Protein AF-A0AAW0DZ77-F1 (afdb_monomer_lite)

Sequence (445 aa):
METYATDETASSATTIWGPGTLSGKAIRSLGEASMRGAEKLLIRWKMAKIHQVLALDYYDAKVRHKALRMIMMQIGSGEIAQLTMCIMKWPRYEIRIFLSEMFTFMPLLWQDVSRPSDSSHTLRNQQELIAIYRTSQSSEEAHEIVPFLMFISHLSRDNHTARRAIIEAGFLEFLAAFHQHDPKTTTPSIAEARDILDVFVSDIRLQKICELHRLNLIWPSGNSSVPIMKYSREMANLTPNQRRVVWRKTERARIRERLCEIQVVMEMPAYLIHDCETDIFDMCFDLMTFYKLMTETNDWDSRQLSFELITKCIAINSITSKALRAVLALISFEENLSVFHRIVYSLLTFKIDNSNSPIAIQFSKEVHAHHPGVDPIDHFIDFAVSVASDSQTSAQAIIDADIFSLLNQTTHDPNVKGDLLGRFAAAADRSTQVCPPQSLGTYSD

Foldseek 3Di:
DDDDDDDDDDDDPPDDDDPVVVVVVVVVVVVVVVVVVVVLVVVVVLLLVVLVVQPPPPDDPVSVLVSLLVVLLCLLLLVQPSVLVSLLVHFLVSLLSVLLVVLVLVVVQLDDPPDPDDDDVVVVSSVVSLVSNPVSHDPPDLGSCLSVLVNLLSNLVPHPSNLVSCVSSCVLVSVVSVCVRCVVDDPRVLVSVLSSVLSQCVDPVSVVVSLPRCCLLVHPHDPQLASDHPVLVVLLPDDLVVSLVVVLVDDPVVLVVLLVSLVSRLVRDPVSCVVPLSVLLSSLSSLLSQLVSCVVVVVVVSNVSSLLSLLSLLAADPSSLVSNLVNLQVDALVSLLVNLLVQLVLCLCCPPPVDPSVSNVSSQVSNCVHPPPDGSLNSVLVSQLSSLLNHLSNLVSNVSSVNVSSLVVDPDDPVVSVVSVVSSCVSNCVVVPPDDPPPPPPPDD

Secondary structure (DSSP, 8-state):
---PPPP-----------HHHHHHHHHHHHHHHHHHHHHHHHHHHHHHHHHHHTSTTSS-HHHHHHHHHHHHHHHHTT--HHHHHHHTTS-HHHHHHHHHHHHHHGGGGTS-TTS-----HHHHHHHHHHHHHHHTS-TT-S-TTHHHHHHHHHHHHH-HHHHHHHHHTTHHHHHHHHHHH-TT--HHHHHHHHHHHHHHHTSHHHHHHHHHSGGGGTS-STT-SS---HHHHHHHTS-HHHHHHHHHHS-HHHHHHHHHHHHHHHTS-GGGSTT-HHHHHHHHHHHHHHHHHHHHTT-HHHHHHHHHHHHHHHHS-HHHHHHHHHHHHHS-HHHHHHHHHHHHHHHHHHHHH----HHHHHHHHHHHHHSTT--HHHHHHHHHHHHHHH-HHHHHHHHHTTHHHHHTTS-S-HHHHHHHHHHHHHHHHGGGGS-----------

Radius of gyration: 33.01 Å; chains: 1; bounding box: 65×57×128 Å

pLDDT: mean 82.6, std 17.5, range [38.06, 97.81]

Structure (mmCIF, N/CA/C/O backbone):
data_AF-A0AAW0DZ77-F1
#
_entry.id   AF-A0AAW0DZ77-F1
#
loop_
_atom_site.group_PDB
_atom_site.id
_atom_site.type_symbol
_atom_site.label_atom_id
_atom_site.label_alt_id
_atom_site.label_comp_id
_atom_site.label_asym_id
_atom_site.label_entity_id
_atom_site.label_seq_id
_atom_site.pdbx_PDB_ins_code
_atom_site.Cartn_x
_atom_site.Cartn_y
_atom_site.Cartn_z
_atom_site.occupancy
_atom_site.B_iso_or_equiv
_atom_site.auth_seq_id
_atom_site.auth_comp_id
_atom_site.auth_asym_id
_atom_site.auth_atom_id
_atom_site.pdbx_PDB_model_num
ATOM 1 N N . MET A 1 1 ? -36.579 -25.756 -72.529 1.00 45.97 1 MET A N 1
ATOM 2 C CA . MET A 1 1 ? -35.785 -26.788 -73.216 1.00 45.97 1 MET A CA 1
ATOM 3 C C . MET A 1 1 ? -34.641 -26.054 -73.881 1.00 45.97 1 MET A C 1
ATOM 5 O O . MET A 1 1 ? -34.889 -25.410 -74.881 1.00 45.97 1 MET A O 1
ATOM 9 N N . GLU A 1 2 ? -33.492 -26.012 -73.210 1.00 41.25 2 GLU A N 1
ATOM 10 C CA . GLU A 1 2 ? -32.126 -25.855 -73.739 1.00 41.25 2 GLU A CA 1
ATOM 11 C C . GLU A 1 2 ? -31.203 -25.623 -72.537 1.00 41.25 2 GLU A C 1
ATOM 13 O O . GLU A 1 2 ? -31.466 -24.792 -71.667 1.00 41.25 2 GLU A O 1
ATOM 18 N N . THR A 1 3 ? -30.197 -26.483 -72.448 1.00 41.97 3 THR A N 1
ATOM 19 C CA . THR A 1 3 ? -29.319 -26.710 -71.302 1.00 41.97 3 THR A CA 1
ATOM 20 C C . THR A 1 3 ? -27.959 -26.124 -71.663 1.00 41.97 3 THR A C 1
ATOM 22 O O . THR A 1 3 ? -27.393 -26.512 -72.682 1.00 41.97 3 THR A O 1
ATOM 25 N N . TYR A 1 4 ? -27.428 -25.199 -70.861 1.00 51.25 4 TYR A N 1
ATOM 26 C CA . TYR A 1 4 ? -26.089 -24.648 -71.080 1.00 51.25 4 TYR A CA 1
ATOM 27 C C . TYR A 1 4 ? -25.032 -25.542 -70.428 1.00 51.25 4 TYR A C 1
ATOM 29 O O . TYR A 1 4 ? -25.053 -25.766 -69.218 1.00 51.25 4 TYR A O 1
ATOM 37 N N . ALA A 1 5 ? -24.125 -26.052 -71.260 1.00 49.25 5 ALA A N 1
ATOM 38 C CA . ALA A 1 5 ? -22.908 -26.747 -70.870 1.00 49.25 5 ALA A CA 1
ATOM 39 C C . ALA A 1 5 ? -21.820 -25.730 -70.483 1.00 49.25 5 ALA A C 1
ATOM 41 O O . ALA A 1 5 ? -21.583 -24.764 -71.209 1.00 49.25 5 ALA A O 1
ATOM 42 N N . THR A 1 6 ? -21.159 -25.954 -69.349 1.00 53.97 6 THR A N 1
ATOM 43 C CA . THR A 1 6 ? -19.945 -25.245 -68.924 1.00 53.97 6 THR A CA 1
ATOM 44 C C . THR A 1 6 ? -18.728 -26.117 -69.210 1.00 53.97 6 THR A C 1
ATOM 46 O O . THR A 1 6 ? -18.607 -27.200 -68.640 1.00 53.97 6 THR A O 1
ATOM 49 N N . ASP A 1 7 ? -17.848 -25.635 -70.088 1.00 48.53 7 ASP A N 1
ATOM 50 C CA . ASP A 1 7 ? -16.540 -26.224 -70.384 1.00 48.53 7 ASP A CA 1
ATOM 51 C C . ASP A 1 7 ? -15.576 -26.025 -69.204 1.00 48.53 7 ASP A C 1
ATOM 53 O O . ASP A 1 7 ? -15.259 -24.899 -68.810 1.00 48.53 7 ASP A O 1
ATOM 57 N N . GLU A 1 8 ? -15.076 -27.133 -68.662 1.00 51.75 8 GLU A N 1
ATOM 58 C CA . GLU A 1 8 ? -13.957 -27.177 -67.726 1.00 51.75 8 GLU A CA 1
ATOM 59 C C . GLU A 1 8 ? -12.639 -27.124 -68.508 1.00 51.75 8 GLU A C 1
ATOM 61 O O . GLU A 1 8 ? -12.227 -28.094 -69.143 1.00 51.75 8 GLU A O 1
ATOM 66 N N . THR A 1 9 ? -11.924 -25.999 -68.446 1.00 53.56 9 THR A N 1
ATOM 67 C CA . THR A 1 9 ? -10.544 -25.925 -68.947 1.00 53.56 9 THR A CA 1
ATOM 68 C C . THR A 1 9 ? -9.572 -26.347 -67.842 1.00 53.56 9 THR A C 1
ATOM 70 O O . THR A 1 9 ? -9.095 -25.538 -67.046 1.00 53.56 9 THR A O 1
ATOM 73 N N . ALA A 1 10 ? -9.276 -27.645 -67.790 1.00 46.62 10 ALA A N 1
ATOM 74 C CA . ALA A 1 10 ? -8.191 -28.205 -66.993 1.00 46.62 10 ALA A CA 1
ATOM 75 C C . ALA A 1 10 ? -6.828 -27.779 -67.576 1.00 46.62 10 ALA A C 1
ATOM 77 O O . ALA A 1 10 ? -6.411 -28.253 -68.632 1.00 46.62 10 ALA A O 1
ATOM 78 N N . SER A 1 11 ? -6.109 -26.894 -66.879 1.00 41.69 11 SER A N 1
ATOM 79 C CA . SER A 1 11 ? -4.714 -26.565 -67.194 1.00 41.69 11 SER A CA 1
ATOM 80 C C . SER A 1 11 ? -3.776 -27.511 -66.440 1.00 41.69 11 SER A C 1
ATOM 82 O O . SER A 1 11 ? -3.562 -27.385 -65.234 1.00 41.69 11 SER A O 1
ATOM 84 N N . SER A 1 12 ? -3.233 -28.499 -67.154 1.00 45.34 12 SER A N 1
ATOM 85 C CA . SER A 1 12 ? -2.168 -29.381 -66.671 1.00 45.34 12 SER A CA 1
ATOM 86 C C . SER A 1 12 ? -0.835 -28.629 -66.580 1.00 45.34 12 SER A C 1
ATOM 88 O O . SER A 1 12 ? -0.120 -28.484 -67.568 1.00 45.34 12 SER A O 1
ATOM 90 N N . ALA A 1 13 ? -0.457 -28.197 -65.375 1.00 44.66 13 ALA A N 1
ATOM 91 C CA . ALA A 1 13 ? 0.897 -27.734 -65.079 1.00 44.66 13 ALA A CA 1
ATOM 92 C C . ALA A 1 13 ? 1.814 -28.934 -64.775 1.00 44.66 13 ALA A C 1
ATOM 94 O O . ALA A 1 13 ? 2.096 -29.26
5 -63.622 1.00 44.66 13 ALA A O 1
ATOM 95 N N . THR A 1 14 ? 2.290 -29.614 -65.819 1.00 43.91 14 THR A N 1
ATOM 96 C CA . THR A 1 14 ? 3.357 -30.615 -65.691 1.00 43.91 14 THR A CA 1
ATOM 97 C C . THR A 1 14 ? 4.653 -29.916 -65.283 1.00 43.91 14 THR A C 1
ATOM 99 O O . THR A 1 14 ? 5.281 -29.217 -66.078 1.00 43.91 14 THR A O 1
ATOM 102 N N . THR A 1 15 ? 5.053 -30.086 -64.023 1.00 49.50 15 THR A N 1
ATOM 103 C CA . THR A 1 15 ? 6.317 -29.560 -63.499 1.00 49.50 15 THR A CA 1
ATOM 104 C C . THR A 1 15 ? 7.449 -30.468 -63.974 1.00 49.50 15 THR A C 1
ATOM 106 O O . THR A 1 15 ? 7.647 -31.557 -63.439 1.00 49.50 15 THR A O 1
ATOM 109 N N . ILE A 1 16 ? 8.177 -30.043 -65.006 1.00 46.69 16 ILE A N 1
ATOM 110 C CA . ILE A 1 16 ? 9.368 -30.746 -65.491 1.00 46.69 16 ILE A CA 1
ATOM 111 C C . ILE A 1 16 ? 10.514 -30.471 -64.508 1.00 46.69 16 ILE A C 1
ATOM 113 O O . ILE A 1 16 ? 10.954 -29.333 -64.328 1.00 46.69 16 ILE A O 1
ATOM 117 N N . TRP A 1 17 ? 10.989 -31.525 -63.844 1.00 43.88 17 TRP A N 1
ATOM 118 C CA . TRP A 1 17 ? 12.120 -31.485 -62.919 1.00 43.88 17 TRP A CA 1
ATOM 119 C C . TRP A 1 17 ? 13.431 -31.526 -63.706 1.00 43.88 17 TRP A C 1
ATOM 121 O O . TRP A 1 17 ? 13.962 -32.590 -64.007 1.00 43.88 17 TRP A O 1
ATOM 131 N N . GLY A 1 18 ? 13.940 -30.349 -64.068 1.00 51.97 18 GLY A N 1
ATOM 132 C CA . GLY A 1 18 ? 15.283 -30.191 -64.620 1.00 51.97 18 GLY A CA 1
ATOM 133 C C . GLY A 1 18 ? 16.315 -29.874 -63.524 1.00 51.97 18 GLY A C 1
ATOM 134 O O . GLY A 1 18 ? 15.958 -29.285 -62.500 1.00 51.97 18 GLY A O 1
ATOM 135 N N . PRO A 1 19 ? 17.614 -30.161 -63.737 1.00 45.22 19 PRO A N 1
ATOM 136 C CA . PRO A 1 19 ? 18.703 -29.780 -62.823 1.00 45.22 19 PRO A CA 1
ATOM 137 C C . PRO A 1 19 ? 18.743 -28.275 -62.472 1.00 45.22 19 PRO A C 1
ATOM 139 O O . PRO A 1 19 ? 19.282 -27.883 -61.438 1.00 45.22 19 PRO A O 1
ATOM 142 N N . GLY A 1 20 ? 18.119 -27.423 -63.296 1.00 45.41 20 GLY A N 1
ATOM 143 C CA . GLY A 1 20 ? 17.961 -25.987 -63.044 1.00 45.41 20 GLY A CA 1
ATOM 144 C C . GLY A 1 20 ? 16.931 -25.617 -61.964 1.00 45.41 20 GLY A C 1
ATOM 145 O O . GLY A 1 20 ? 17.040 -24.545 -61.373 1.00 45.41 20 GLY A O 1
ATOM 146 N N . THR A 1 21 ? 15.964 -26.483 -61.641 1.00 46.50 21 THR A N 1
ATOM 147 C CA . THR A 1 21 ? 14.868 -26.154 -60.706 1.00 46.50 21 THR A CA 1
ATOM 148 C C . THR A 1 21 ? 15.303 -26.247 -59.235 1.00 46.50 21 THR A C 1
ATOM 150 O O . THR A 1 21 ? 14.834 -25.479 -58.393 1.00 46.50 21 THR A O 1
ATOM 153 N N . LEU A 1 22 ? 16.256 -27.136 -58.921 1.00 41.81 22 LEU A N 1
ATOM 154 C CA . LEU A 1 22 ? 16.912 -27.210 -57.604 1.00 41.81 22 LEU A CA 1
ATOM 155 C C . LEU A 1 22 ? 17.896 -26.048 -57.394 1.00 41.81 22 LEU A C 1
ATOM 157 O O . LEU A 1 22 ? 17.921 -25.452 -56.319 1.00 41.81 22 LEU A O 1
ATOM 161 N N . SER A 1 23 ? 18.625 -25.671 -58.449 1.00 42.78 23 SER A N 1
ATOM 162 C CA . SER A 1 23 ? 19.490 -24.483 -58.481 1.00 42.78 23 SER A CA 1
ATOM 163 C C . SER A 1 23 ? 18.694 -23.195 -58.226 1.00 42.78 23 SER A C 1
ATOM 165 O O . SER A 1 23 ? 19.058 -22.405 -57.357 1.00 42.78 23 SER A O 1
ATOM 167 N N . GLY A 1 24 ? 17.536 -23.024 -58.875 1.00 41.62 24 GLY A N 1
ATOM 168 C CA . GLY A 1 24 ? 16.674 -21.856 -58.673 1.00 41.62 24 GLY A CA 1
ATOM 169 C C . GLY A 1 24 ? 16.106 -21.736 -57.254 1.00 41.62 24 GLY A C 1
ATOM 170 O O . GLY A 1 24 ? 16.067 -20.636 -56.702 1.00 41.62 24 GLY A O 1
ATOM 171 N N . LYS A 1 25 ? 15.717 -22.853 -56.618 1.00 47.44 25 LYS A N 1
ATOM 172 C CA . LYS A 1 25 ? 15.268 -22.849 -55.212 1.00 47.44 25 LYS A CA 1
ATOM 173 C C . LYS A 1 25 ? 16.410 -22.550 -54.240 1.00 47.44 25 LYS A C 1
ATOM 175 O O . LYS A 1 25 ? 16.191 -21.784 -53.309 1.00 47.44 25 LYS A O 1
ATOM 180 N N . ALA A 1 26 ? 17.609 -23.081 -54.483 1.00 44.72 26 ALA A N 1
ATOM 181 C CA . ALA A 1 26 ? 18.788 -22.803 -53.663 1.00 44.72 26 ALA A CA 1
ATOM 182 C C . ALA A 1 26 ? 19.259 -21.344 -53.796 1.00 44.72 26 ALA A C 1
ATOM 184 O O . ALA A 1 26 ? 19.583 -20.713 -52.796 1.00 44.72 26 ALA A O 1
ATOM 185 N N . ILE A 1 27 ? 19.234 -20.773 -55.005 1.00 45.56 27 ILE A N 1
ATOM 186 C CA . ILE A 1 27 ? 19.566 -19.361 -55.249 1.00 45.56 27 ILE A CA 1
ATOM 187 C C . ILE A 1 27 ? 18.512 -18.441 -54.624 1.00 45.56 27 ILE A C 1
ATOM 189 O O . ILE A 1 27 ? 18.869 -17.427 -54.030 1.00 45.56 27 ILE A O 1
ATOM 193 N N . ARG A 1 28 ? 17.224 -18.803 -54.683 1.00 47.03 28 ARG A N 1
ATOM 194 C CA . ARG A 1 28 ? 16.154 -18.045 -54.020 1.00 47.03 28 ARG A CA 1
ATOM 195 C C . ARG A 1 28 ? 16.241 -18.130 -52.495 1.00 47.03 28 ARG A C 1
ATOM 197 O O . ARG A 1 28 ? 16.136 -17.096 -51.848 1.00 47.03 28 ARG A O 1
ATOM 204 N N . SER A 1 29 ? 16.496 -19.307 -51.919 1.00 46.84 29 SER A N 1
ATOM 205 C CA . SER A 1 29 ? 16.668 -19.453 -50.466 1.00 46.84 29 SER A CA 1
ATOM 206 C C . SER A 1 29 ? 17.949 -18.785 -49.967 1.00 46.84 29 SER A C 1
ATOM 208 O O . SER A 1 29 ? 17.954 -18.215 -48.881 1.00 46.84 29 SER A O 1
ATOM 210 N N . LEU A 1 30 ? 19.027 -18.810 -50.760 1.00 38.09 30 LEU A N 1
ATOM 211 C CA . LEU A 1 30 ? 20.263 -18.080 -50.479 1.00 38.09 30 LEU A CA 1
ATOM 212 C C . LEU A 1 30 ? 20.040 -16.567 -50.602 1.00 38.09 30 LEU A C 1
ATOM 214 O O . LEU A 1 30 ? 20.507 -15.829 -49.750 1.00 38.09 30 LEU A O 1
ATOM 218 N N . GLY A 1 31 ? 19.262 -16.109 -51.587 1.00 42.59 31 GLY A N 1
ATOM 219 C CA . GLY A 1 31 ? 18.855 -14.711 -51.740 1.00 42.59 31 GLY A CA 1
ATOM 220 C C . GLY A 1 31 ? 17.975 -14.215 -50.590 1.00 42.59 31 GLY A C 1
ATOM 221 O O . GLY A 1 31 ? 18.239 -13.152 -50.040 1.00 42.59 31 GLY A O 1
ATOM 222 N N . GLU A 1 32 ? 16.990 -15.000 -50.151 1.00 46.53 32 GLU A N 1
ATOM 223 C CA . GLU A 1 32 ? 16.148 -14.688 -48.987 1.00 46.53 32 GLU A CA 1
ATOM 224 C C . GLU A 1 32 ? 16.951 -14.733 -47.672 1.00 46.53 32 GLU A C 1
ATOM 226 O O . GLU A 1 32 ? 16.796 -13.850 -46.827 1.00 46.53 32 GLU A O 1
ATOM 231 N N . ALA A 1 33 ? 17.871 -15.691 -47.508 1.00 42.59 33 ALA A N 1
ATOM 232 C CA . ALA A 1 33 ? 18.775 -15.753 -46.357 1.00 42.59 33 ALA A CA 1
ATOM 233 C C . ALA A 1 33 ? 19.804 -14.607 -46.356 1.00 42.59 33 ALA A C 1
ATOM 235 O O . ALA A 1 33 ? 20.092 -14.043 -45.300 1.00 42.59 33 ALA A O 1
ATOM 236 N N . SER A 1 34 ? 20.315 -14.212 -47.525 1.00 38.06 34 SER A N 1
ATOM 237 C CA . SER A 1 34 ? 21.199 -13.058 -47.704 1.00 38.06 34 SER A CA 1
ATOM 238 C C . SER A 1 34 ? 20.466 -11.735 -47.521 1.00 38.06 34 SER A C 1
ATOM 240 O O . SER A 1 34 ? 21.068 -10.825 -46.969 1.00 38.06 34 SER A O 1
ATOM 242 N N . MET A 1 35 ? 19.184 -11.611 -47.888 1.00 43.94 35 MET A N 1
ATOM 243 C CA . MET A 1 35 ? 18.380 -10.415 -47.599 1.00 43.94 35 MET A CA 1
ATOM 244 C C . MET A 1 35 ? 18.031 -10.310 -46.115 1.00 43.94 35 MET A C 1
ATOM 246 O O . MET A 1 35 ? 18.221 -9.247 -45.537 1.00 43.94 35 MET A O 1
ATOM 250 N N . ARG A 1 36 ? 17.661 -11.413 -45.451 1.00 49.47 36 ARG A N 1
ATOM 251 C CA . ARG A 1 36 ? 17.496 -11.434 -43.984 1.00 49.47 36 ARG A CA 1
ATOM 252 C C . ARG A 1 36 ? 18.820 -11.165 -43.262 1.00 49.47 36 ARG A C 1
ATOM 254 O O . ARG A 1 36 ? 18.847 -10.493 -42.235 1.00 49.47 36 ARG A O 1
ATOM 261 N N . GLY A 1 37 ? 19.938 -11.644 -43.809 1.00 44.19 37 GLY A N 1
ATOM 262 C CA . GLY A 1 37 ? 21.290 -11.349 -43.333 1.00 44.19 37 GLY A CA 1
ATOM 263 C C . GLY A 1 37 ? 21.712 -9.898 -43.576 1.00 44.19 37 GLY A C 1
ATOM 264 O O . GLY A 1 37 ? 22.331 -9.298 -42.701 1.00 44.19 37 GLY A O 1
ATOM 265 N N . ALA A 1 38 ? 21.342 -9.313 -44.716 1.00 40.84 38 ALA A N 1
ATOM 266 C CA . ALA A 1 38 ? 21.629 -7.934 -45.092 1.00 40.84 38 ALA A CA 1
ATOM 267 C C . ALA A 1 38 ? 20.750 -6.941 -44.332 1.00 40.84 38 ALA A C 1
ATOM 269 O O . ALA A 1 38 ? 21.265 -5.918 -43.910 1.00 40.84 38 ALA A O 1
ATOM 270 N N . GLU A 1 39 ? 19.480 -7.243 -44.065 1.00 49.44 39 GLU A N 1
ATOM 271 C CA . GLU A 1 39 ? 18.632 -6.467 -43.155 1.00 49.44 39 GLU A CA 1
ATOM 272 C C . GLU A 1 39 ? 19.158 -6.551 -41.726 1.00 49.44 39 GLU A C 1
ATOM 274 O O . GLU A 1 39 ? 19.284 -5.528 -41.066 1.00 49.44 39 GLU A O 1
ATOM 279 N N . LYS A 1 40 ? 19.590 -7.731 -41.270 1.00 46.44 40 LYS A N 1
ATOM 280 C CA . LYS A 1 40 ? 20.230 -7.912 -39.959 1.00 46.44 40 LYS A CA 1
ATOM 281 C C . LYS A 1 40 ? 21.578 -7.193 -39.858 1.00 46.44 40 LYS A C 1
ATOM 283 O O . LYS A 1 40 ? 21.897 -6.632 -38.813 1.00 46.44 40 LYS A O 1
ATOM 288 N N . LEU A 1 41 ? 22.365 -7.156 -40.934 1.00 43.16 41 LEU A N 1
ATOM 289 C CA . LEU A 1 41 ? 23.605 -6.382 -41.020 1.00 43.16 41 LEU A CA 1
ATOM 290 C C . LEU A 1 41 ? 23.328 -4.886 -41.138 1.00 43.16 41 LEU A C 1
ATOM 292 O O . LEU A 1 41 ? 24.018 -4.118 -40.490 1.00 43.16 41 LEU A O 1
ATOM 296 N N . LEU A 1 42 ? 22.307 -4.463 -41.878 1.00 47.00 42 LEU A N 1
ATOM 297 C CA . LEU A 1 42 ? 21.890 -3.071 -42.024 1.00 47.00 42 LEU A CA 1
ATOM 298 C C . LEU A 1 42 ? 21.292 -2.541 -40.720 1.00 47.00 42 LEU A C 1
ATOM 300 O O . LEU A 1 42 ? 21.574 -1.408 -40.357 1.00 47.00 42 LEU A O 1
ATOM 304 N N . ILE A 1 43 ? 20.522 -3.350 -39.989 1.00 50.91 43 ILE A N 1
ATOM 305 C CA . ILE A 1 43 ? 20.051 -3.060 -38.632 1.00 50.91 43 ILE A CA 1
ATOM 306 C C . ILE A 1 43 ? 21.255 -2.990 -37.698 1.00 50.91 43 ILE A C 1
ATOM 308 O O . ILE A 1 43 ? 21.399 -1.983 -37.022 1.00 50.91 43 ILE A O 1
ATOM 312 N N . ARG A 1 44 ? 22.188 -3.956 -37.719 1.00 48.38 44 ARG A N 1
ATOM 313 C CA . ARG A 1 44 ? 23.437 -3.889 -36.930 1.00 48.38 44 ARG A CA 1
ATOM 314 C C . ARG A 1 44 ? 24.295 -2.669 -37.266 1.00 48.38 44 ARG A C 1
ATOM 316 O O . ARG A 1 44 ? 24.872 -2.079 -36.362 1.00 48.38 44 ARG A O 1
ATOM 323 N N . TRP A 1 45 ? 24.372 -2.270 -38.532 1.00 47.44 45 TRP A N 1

------------

Beginning at the line with "ATOM 232 C CA" and stopping after the line with "ATOM 274 O O", please write out every line of the data above exactly and nothing else.

**Response:**
ATOM 232 C CA . ALA A 1 33 ? 18.775 -15.753 -46.357 1.00 42.59 33 ALA A CA 1
ATOM 233 C C . ALA A 1 33 ? 19.804 -14.607 -46.356 1.00 42.59 33 ALA A C 1
ATOM 235 O O . ALA A 1 33 ? 20.092 -14.043 -45.300 1.00 42.59 33 ALA A O 1
ATOM 236 N N . SER A 1 34 ? 20.315 -14.212 -47.525 1.00 38.06 34 SER A N 1
ATOM 237 C CA . SER A 1 34 ? 21.199 -13.058 -47.704 1.00 38.06 34 SER A CA 1
ATOM 238 C C . SER A 1 34 ? 20.466 -11.735 -47.521 1.00 38.06 34 SER A C 1
ATOM 240 O O . SER A 1 34 ? 21.068 -10.825 -46.969 1.00 38.06 34 SER A O 1
ATOM 242 N N . MET A 1 35 ? 19.184 -11.611 -47.888 1.00 43.94 35 MET A N 1
ATOM 243 C CA . MET A 1 35 ? 18.380 -10.415 -47.599 1.00 43.94 35 MET A CA 1
ATOM 244 C C . MET A 1 35 ? 18.031 -10.310 -46.115 1.00 43.94 35 MET A C 1
ATOM 246 O O . MET A 1 35 ? 18.221 -9.247 -45.537 1.00 43.94 35 MET A O 1
ATOM 250 N N . ARG A 1 36 ? 17.661 -11.413 -45.451 1.00 49.47 36 ARG A N 1
ATOM 251 C CA . ARG A 1 36 ? 17.496 -11.434 -43.984 1.00 49.47 36 ARG A CA 1
ATOM 252 C C . ARG A 1 36 ? 18.820 -11.165 -43.262 1.00 49.47 36 ARG A C 1
ATOM 254 O O . ARG A 1 36 ? 18.847 -10.493 -42.235 1.00 49.47 36 ARG A O 1
ATOM 261 N N . GLY A 1 37 ? 19.938 -11.644 -43.809 1.00 44.19 37 GLY A N 1
ATOM 262 C CA . GLY A 1 37 ? 21.290 -11.349 -43.333 1.00 44.19 37 GLY A CA 1
ATOM 263 C C . GLY A 1 37 ? 21.712 -9.898 -43.576 1.00 44.19 37 GLY A C 1
ATOM 264 O O . GLY A 1 37 ? 22.331 -9.298 -42.701 1.00 44.19 37 GLY A O 1
ATOM 265 N N . ALA A 1 38 ? 21.342 -9.313 -44.716 1.00 40.84 38 ALA A N 1
ATOM 266 C CA . ALA A 1 38 ? 21.629 -7.934 -45.092 1.00 40.84 38 ALA A CA 1
ATOM 267 C C . ALA A 1 38 ? 20.750 -6.941 -44.332 1.00 40.84 38 ALA A C 1
ATOM 269 O O . ALA A 1 38 ? 21.265 -5.918 -43.910 1.00 40.84 38 ALA A O 1
ATOM 270 N N . GLU A 1 39 ? 19.480 -7.243 -44.065 1.00 49.44 39 GLU A N 1
ATOM 271 C CA . GLU A 1 39 ? 18.632 -6.467 -43.155 1.00 49.44 39 GLU A CA 1
ATOM 272 C C . GLU A 1 39 ? 19.158 -6.551 -41.726 1.00 49.44 39 GLU A C 1
ATOM 274 O O . GLU A 1 39 ? 19.284 -5.528 -41.066 1.00 49.44 39 GLU A O 1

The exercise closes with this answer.